“You’ll see I’ll make it easy for you. Just one blink and I’ll help you to break through.”
I fell asleep in the garden earlier whilst listening to Warpaint. Pretty sure the heat went to my head, so anything I type as per, will make no sense. At least I have a decent excuse this time. I don’t have one for anything before. So you can be right to assume I’m just a twerp really.
There’s a lot of things I love about life. Tea, books and cute animals. I also have a lot of love reserved for anything that is Punk/stemmed from that genre and strong women. Today is the birthday of a woman is not only a strong force but, also emerged from the Punk scene. I’d never call Siouxsie a Punk, but I know many would. It all depends I suppose. I’d just call her an icon to be honest. So, with this I’ll just attempt to delve into the reasons as to why I love her, and why she is still so bloody important.
For the most part, the music industry has been dominated by large men in ill-fitting suites who just see currency signs when looking at a person. That’s nice and all, but let’s be real here- that shit is a bit worthless. You can sell millions with one record, and nobody will care for you after that. You’ll probably be found sleeping behind a bin down near Charing Cross begging for change whilst scratching at yourself. What I’m trying to say is, people will leave you rotting at rock bottom when they cannot see any worth in you. Thing is, you don’t have to be famous for this to happen. Ever been abandoned by a group of people? Get in line kid, I’ll let you stand next to me. We’ll talk about it.
With an artist such as Siouxsie, it really didn’t matter if she told 8 million or 8 records. What mattered was that she was so different to anything and everything around. She was so unique. She dressed in a way you wish you could. If you dolled yourself up like her now, you’d probably be looked at like you have 12 heads. But forget what people say you know? Go out there and dress like her if you want. I’ll probably think you look fabulous.
The first time I saw Siouxsie’s face I just knew I wanted to be part of that world. It was around the time my stepdad put me onto The Cure properly. He told me about the history between Robert Smith and when he played with Siouxsie. I was so amazed and obsessed with this. I was fascinated, and I resented my age because I wish I could’ve witnessed this myself, just like he and so many others did. I was born in the wrong place at the wrong time. I’ll never believe I was meant for this time, but hey- make do of what you are, and all you have. I know that.

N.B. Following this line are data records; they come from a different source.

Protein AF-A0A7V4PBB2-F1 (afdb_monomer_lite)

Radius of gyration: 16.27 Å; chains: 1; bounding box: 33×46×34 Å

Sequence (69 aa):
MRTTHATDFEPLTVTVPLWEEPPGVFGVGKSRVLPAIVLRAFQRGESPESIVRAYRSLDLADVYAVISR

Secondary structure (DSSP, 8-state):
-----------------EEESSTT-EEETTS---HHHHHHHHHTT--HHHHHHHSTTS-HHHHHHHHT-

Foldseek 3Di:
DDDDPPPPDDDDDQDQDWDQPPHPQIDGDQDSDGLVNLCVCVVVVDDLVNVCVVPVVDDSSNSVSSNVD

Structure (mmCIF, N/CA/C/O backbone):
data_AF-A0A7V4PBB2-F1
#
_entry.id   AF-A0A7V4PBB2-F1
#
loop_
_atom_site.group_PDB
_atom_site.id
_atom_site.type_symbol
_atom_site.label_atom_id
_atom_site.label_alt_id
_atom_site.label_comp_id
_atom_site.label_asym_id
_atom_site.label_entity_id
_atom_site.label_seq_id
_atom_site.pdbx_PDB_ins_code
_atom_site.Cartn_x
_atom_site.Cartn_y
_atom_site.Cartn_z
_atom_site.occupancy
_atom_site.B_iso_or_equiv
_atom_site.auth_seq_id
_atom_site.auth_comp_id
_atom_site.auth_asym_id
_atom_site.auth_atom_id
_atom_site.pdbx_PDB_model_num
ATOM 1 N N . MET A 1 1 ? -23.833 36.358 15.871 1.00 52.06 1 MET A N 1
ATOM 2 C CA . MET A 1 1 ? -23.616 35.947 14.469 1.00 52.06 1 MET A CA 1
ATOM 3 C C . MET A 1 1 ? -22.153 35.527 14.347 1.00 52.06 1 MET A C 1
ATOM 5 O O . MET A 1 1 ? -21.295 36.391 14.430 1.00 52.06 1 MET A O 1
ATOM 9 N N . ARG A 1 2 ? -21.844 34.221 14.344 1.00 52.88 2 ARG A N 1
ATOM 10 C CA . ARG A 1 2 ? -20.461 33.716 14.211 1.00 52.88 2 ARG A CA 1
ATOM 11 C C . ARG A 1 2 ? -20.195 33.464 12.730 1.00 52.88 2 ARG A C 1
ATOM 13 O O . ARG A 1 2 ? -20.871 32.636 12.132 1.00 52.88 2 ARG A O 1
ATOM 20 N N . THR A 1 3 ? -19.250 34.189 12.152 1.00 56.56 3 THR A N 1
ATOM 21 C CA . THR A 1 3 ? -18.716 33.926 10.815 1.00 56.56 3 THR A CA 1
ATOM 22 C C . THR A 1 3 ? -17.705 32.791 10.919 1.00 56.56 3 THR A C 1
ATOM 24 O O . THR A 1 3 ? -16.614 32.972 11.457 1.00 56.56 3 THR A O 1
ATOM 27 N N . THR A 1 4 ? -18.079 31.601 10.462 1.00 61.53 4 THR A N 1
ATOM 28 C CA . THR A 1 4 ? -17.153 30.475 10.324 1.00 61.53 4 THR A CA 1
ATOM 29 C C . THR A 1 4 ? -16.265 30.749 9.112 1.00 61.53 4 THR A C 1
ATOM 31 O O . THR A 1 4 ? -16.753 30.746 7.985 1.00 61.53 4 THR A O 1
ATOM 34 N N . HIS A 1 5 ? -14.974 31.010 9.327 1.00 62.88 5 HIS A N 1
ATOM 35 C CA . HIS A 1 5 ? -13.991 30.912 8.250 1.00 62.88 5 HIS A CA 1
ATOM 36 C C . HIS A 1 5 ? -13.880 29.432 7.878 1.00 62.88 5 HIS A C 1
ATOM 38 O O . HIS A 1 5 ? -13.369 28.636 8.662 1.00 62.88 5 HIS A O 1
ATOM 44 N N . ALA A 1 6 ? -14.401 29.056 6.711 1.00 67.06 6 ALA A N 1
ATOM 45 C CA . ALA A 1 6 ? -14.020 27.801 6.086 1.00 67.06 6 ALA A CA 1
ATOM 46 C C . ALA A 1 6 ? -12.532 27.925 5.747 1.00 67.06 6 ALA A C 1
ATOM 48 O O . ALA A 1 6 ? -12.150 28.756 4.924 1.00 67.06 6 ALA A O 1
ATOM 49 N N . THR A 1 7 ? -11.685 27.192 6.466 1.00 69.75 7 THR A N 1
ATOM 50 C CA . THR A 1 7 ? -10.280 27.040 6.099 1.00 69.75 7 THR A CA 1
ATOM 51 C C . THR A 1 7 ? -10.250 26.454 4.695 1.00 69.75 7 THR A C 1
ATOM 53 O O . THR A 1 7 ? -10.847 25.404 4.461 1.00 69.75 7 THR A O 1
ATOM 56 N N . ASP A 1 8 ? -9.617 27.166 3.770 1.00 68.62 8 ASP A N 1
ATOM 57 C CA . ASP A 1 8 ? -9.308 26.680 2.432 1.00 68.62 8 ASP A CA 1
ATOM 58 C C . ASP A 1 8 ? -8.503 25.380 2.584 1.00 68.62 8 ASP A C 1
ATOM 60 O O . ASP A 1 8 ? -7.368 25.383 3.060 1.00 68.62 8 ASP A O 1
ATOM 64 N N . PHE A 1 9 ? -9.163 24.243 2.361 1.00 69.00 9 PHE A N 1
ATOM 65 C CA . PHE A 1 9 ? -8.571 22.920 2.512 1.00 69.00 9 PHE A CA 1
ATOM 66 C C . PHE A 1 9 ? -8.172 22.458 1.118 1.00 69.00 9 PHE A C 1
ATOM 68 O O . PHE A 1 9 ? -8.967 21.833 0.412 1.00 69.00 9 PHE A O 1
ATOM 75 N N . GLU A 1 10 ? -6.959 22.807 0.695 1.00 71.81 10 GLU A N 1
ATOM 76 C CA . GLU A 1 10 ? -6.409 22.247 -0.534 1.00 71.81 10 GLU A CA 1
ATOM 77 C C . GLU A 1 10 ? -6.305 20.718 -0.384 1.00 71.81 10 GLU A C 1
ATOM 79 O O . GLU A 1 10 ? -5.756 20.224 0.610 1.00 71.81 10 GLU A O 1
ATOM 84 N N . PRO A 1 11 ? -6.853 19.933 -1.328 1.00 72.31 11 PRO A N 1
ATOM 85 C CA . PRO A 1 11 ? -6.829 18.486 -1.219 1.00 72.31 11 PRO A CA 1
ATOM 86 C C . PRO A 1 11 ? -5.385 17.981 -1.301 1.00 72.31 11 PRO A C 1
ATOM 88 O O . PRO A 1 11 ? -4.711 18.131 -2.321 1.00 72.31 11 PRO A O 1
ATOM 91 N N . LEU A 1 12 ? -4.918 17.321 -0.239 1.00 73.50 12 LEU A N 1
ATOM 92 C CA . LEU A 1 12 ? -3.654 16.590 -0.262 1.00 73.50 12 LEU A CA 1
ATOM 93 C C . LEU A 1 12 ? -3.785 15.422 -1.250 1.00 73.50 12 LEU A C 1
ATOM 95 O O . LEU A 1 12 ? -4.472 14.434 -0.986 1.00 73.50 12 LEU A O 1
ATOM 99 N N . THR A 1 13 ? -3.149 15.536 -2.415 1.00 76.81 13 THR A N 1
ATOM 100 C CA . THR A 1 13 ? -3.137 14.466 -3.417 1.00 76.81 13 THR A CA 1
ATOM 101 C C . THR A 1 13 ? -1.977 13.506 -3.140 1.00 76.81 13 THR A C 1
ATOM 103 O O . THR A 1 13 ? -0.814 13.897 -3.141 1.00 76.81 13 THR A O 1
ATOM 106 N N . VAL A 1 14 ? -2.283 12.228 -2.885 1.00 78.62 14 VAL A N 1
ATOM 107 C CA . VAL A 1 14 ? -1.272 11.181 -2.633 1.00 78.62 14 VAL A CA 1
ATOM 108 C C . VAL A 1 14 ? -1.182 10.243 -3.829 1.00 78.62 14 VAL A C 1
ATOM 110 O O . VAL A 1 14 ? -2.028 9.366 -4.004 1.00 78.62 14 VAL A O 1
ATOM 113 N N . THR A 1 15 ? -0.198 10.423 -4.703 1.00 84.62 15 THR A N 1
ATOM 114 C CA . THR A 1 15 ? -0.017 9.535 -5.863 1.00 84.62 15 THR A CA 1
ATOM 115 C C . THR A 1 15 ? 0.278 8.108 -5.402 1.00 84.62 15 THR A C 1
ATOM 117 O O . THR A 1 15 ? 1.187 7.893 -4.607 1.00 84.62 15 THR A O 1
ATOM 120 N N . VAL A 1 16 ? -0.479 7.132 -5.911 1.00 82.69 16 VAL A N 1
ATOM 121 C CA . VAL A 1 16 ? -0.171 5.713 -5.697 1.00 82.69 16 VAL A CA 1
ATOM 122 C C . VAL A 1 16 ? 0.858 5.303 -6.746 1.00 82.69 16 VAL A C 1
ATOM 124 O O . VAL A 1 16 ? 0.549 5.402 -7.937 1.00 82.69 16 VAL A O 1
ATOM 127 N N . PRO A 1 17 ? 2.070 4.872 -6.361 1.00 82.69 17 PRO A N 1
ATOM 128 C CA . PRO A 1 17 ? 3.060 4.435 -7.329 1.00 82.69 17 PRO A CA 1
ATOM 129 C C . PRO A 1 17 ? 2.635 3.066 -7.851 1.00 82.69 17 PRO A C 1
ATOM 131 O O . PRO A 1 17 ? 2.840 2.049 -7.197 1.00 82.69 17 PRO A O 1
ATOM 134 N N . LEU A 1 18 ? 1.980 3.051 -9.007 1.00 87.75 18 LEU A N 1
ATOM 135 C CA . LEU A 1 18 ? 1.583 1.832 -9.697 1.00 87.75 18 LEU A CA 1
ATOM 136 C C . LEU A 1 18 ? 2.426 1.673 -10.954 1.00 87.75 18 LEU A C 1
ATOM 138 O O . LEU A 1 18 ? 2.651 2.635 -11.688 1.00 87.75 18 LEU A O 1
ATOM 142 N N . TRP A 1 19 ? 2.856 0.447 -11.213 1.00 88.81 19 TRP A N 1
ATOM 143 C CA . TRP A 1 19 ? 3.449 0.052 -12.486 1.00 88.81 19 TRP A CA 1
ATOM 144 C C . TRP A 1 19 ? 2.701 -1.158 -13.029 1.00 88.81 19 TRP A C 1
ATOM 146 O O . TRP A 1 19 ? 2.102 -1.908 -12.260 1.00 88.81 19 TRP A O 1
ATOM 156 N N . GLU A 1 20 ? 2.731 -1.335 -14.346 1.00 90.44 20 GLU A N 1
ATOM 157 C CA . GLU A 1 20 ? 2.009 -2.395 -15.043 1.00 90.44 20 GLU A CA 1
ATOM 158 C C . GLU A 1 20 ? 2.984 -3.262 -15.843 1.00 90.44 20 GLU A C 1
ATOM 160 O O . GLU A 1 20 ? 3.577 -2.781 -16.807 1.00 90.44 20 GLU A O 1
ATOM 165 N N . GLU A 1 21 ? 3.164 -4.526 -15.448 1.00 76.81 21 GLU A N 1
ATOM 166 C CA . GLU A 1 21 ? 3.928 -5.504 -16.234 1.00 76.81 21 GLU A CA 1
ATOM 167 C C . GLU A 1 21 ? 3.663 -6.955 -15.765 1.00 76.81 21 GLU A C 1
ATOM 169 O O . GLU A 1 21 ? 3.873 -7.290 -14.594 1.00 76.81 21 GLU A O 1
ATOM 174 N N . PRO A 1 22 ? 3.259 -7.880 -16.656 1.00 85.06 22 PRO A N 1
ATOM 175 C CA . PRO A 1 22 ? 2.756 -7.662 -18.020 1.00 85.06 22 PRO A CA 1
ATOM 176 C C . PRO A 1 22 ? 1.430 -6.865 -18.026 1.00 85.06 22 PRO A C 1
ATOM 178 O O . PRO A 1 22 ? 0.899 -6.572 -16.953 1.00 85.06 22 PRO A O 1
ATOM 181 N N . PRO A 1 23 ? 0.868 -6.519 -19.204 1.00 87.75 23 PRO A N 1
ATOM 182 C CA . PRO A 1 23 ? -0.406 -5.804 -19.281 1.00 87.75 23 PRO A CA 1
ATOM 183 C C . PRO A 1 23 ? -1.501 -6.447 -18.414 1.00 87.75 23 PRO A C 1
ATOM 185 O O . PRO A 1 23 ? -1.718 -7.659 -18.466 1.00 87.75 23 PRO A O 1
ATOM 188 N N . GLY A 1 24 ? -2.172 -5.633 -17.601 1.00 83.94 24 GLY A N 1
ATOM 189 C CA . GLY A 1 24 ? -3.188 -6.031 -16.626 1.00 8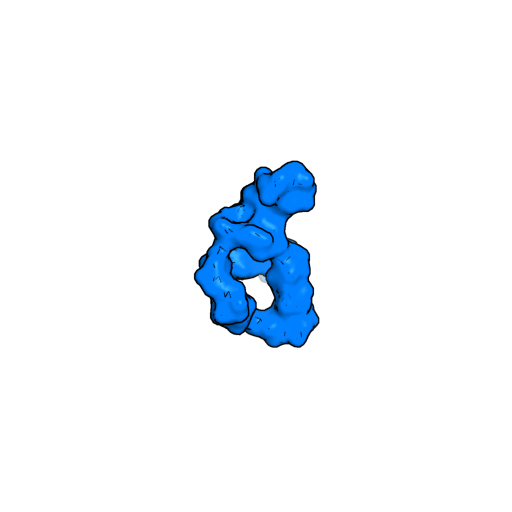3.94 24 GLY A CA 1
ATOM 190 C C . GLY A 1 24 ? -2.665 -6.404 -15.233 1.00 83.94 24 GLY A C 1
ATOM 191 O O . GLY A 1 24 ? -3.474 -6.662 -14.339 1.00 83.94 24 GLY A O 1
ATOM 192 N N . VAL A 1 25 ? -1.346 -6.426 -15.011 1.00 85.75 25 VAL A N 1
ATOM 193 C CA . VAL A 1 25 ? -0.737 -6.754 -13.711 1.00 85.75 25 VAL A CA 1
ATOM 194 C C . VAL A 1 25 ? -0.151 -5.498 -13.079 1.00 85.75 25 VAL A C 1
ATOM 196 O O . VAL A 1 25 ? 0.938 -5.069 -13.444 1.00 85.75 25 VAL A O 1
ATOM 199 N N . PHE A 1 26 ? -0.863 -4.936 -12.100 1.00 90.31 26 PHE A N 1
ATOM 200 C CA . PHE A 1 26 ? -0.434 -3.729 -11.392 1.00 90.31 26 PHE A CA 1
ATOM 201 C C . PHE A 1 26 ? 0.315 -4.057 -10.105 1.00 90.31 26 PHE A C 1
ATOM 203 O O . PHE A 1 26 ? -0.263 -4.668 -9.209 1.00 90.31 26 PHE A O 1
ATOM 210 N N . GLY A 1 27 ? 1.565 -3.620 -9.983 1.00 92.31 27 GLY A N 1
ATOM 211 C CA . GLY A 1 27 ? 2.346 -3.696 -8.749 1.00 92.31 27 GLY A CA 1
ATOM 212 C C . GLY A 1 27 ? 2.331 -2.386 -7.957 1.00 92.31 27 GLY A C 1
ATOM 213 O O . GLY A 1 27 ? 2.097 -1.317 -8.516 1.00 92.31 27 GLY A O 1
ATOM 214 N N . VAL A 1 28 ? 2.586 -2.470 -6.651 1.00 94.56 28 VAL A N 1
ATOM 215 C CA . VAL A 1 28 ? 2.743 -1.314 -5.751 1.00 94.56 28 VAL A CA 1
ATOM 216 C C . VAL A 1 28 ? 4.218 -0.923 -5.650 1.00 94.56 28 VAL A C 1
ATOM 218 O O . VAL A 1 28 ? 5.058 -1.750 -5.297 1.00 94.56 28 VAL A O 1
ATOM 221 N N . GLY A 1 29 ? 4.553 0.338 -5.909 1.00 91.94 29 GLY A N 1
ATOM 222 C CA . GLY A 1 29 ? 5.905 0.865 -5.749 1.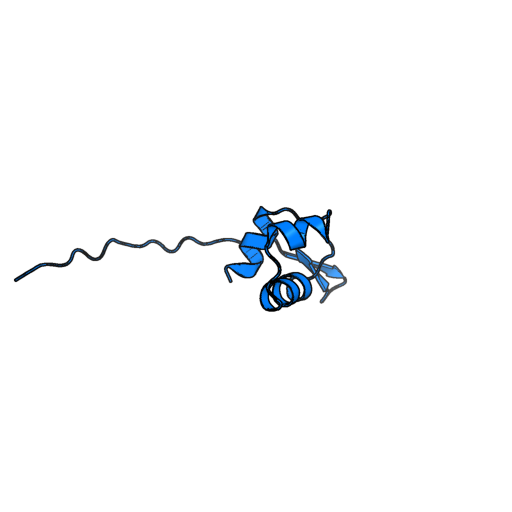00 91.94 29 GLY A CA 1
ATOM 223 C C . GLY A 1 29 ? 6.888 0.249 -6.735 1.00 91.94 29 GLY A C 1
ATOM 224 O O . GLY A 1 29 ? 6.769 0.417 -7.941 1.00 91.94 29 GLY A O 1
ATOM 225 N N . LYS A 1 30 ? 7.864 -0.497 -6.214 1.00 91.19 30 LYS A N 1
ATOM 226 C CA . LYS A 1 30 ? 8.750 -1.390 -6.993 1.00 91.19 30 LYS A CA 1
ATOM 227 C C . LYS A 1 30 ? 8.413 -2.872 -6.791 1.00 91.19 30 LYS A C 1
ATOM 229 O O . LYS A 1 30 ? 9.092 -3.751 -7.319 1.00 91.19 30 LYS A O 1
ATOM 234 N N . SER A 1 31 ? 7.392 -3.163 -5.989 1.00 93.31 31 SER A N 1
ATOM 235 C CA . SER A 1 31 ? 6.970 -4.513 -5.643 1.00 93.31 31 SER A CA 1
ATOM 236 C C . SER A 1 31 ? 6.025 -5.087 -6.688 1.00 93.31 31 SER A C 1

It is hard to put into words how much you borderline idolise a person. It wasn’t just her voice and music that made me look up to her, it was the way she carried herself. When you can see how strong a person is, mixed with a hint of fragility in their eyes once in a while- you truly connect with that. Maybe that’s just me, but that is always what I look for. Her lyrics, I must say are utterly powerful and quite heartbreaking. If you can tear yourself away from the hypnotising sounds, you will hear just how powerful and borderline political her lyrics are. It will always piss me off when people call them Goth. I think it annoys me when anyone tries to label Siouxsie & The Banshees to be honest. Siouxsie’s voice is one that you can hear in so many. From Shirley Manson to PJ Harvey. I live in hope that some singers that are emerging now are still influenced by her. Her voice holds so much. It is delicate but it also has a lot of fight in it. You can hear the fury in her voice as she unleashes words of poison. Yet it doesn’t harm you, oh no. It makes you feel like you are part of this movement that The Banshees created. Siouxsie went beyond being a singer. Her gender played no part, but it sure as hell helped so many female singers at the time find their own voice, and follow their dreams.

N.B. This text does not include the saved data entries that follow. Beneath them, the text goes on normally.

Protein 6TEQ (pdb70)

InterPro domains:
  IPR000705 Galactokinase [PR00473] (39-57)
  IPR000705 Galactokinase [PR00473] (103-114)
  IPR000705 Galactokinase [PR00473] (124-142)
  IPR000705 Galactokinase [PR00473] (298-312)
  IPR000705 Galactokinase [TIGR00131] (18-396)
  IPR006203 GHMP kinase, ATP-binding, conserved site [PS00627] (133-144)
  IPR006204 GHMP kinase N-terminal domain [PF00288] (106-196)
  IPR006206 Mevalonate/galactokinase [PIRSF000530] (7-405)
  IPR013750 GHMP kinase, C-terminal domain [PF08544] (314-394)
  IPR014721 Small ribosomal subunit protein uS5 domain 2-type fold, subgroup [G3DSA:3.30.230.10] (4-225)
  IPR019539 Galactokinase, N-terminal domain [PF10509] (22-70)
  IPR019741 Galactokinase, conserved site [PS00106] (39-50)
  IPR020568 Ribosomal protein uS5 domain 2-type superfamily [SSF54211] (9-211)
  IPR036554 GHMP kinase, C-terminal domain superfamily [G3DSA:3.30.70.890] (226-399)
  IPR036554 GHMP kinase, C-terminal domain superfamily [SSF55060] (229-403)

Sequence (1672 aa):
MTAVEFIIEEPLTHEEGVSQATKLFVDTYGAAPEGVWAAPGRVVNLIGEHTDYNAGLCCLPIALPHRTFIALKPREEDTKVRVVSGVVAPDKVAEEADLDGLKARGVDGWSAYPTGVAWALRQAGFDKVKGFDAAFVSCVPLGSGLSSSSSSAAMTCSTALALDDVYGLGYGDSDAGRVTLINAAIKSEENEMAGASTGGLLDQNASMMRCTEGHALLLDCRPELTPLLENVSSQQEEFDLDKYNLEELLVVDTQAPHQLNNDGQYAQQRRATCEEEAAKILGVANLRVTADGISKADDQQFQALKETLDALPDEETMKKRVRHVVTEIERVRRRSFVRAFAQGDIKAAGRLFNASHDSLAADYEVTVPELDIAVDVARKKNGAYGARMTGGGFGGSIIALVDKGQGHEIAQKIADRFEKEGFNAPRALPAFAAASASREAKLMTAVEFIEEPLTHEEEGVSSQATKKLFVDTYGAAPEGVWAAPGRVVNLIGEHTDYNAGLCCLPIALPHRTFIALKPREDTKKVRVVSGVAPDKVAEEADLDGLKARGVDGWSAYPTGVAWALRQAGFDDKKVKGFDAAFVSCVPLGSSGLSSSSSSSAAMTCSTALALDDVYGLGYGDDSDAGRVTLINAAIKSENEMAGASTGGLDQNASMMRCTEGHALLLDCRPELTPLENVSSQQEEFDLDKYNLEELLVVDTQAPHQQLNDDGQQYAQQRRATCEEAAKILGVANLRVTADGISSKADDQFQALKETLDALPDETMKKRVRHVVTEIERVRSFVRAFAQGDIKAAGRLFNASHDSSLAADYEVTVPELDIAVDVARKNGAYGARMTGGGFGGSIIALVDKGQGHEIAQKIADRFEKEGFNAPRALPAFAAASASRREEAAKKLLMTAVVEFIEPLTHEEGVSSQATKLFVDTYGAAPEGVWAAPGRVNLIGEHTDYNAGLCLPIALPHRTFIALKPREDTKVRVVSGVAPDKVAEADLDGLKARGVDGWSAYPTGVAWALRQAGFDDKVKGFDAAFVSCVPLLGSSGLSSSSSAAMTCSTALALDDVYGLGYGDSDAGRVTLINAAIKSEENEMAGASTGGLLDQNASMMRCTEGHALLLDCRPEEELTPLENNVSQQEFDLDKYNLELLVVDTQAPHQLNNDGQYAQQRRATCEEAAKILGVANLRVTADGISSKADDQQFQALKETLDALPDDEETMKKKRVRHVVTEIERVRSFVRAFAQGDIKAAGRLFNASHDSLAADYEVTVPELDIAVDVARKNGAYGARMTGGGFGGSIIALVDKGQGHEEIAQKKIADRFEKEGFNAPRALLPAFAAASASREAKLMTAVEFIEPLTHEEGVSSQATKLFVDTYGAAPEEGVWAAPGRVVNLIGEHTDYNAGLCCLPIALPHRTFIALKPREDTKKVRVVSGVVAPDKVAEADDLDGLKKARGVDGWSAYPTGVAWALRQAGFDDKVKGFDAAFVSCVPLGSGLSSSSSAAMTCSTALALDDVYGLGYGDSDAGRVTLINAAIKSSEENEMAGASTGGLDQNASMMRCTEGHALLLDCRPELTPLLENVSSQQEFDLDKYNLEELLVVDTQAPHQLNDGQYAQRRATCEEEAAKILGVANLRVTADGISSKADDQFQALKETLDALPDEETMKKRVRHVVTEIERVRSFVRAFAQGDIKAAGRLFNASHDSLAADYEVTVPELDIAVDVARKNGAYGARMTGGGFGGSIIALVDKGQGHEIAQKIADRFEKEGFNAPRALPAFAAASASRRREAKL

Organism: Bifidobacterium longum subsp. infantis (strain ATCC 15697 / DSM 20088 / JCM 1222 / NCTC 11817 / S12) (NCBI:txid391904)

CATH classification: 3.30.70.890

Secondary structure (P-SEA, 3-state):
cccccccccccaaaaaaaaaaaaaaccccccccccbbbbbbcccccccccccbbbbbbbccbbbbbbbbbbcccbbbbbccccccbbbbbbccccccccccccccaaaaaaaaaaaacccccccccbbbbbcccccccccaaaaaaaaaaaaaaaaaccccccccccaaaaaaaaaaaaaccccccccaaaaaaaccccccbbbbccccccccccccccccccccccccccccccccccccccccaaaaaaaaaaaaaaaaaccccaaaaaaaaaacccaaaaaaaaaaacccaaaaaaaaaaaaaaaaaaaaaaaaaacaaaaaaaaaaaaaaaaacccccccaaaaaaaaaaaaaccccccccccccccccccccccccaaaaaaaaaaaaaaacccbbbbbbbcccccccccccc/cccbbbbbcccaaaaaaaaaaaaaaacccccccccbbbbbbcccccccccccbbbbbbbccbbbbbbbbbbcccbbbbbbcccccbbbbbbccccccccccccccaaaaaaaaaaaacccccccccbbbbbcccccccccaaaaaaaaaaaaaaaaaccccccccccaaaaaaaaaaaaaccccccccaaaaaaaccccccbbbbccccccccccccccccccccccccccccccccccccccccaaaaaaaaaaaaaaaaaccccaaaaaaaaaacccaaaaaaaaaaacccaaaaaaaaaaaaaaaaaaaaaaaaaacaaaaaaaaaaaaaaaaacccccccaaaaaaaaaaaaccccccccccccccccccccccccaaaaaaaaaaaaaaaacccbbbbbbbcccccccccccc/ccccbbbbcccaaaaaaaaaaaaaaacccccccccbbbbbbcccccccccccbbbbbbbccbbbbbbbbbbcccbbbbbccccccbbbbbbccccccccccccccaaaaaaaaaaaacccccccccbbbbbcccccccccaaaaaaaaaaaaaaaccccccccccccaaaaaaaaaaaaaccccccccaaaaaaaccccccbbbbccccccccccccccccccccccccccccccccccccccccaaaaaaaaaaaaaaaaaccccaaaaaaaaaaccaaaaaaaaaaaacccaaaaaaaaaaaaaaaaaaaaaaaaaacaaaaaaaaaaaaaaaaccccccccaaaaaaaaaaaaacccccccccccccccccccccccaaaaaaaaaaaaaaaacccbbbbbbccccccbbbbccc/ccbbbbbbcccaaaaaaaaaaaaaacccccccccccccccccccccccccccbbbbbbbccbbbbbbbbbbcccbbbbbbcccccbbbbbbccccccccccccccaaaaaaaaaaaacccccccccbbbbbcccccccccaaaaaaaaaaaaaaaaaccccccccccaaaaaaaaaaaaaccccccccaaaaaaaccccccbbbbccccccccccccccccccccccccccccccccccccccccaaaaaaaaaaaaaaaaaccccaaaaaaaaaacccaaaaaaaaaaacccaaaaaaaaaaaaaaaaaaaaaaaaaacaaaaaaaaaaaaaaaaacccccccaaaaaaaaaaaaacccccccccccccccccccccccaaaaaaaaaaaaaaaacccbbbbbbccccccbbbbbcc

There is so much a person could say about Siouxsie. I mean, everything about her is just so remarkable and bloody inspiring. She makes you want to vocalise all that plagues you, and start a riot of your own. I used to look at her photo and wish I was as tough as her. I still do. It happens when I look at her, Patti Smith and Shirley Manson. They are three incredible females that deserve a lot, a hell of a lot more respect and recognition for what they have done, and still continue to do. I may not be a famous musician who can speak up about how they inspire me, I just do it in my own little way. Maybe it is when I wear one of my Siouxsie shirts, and I feel a sense of pride and maybe a little bit of strength be embedded in me. Small things. It all takes time. I’m not one for going fast, so I’m okay with it all.
I have sung my heart out in my room and danced like I was having a seizure to her music. That will never change. Once someone touches your heart in a deep and raw way- they never truly leave. You can associate that to lovers if you want, but I wouldn’t. Aside from singing with Morrissey, I just…man I don’t even know. She is a truly flawless human being who maybe isn’t aware of what she means to so many. I sure as hell hope she does.
We need more strong women like Siouxsie around now. Especially now. There is empowerment in the words that roll off the tip of your tongue and what you think; not in the clothes you wear. I’m far too old-fashioned at times, but that’s how I am. I learnt how to hold a view on something and not let it go (without being disrespectful of course) from the likes of Siouxsie.
She finally received the Inspiration Award at the Ivor Novello Awards this year, it should’ve happened years before. But hey, better late than never right?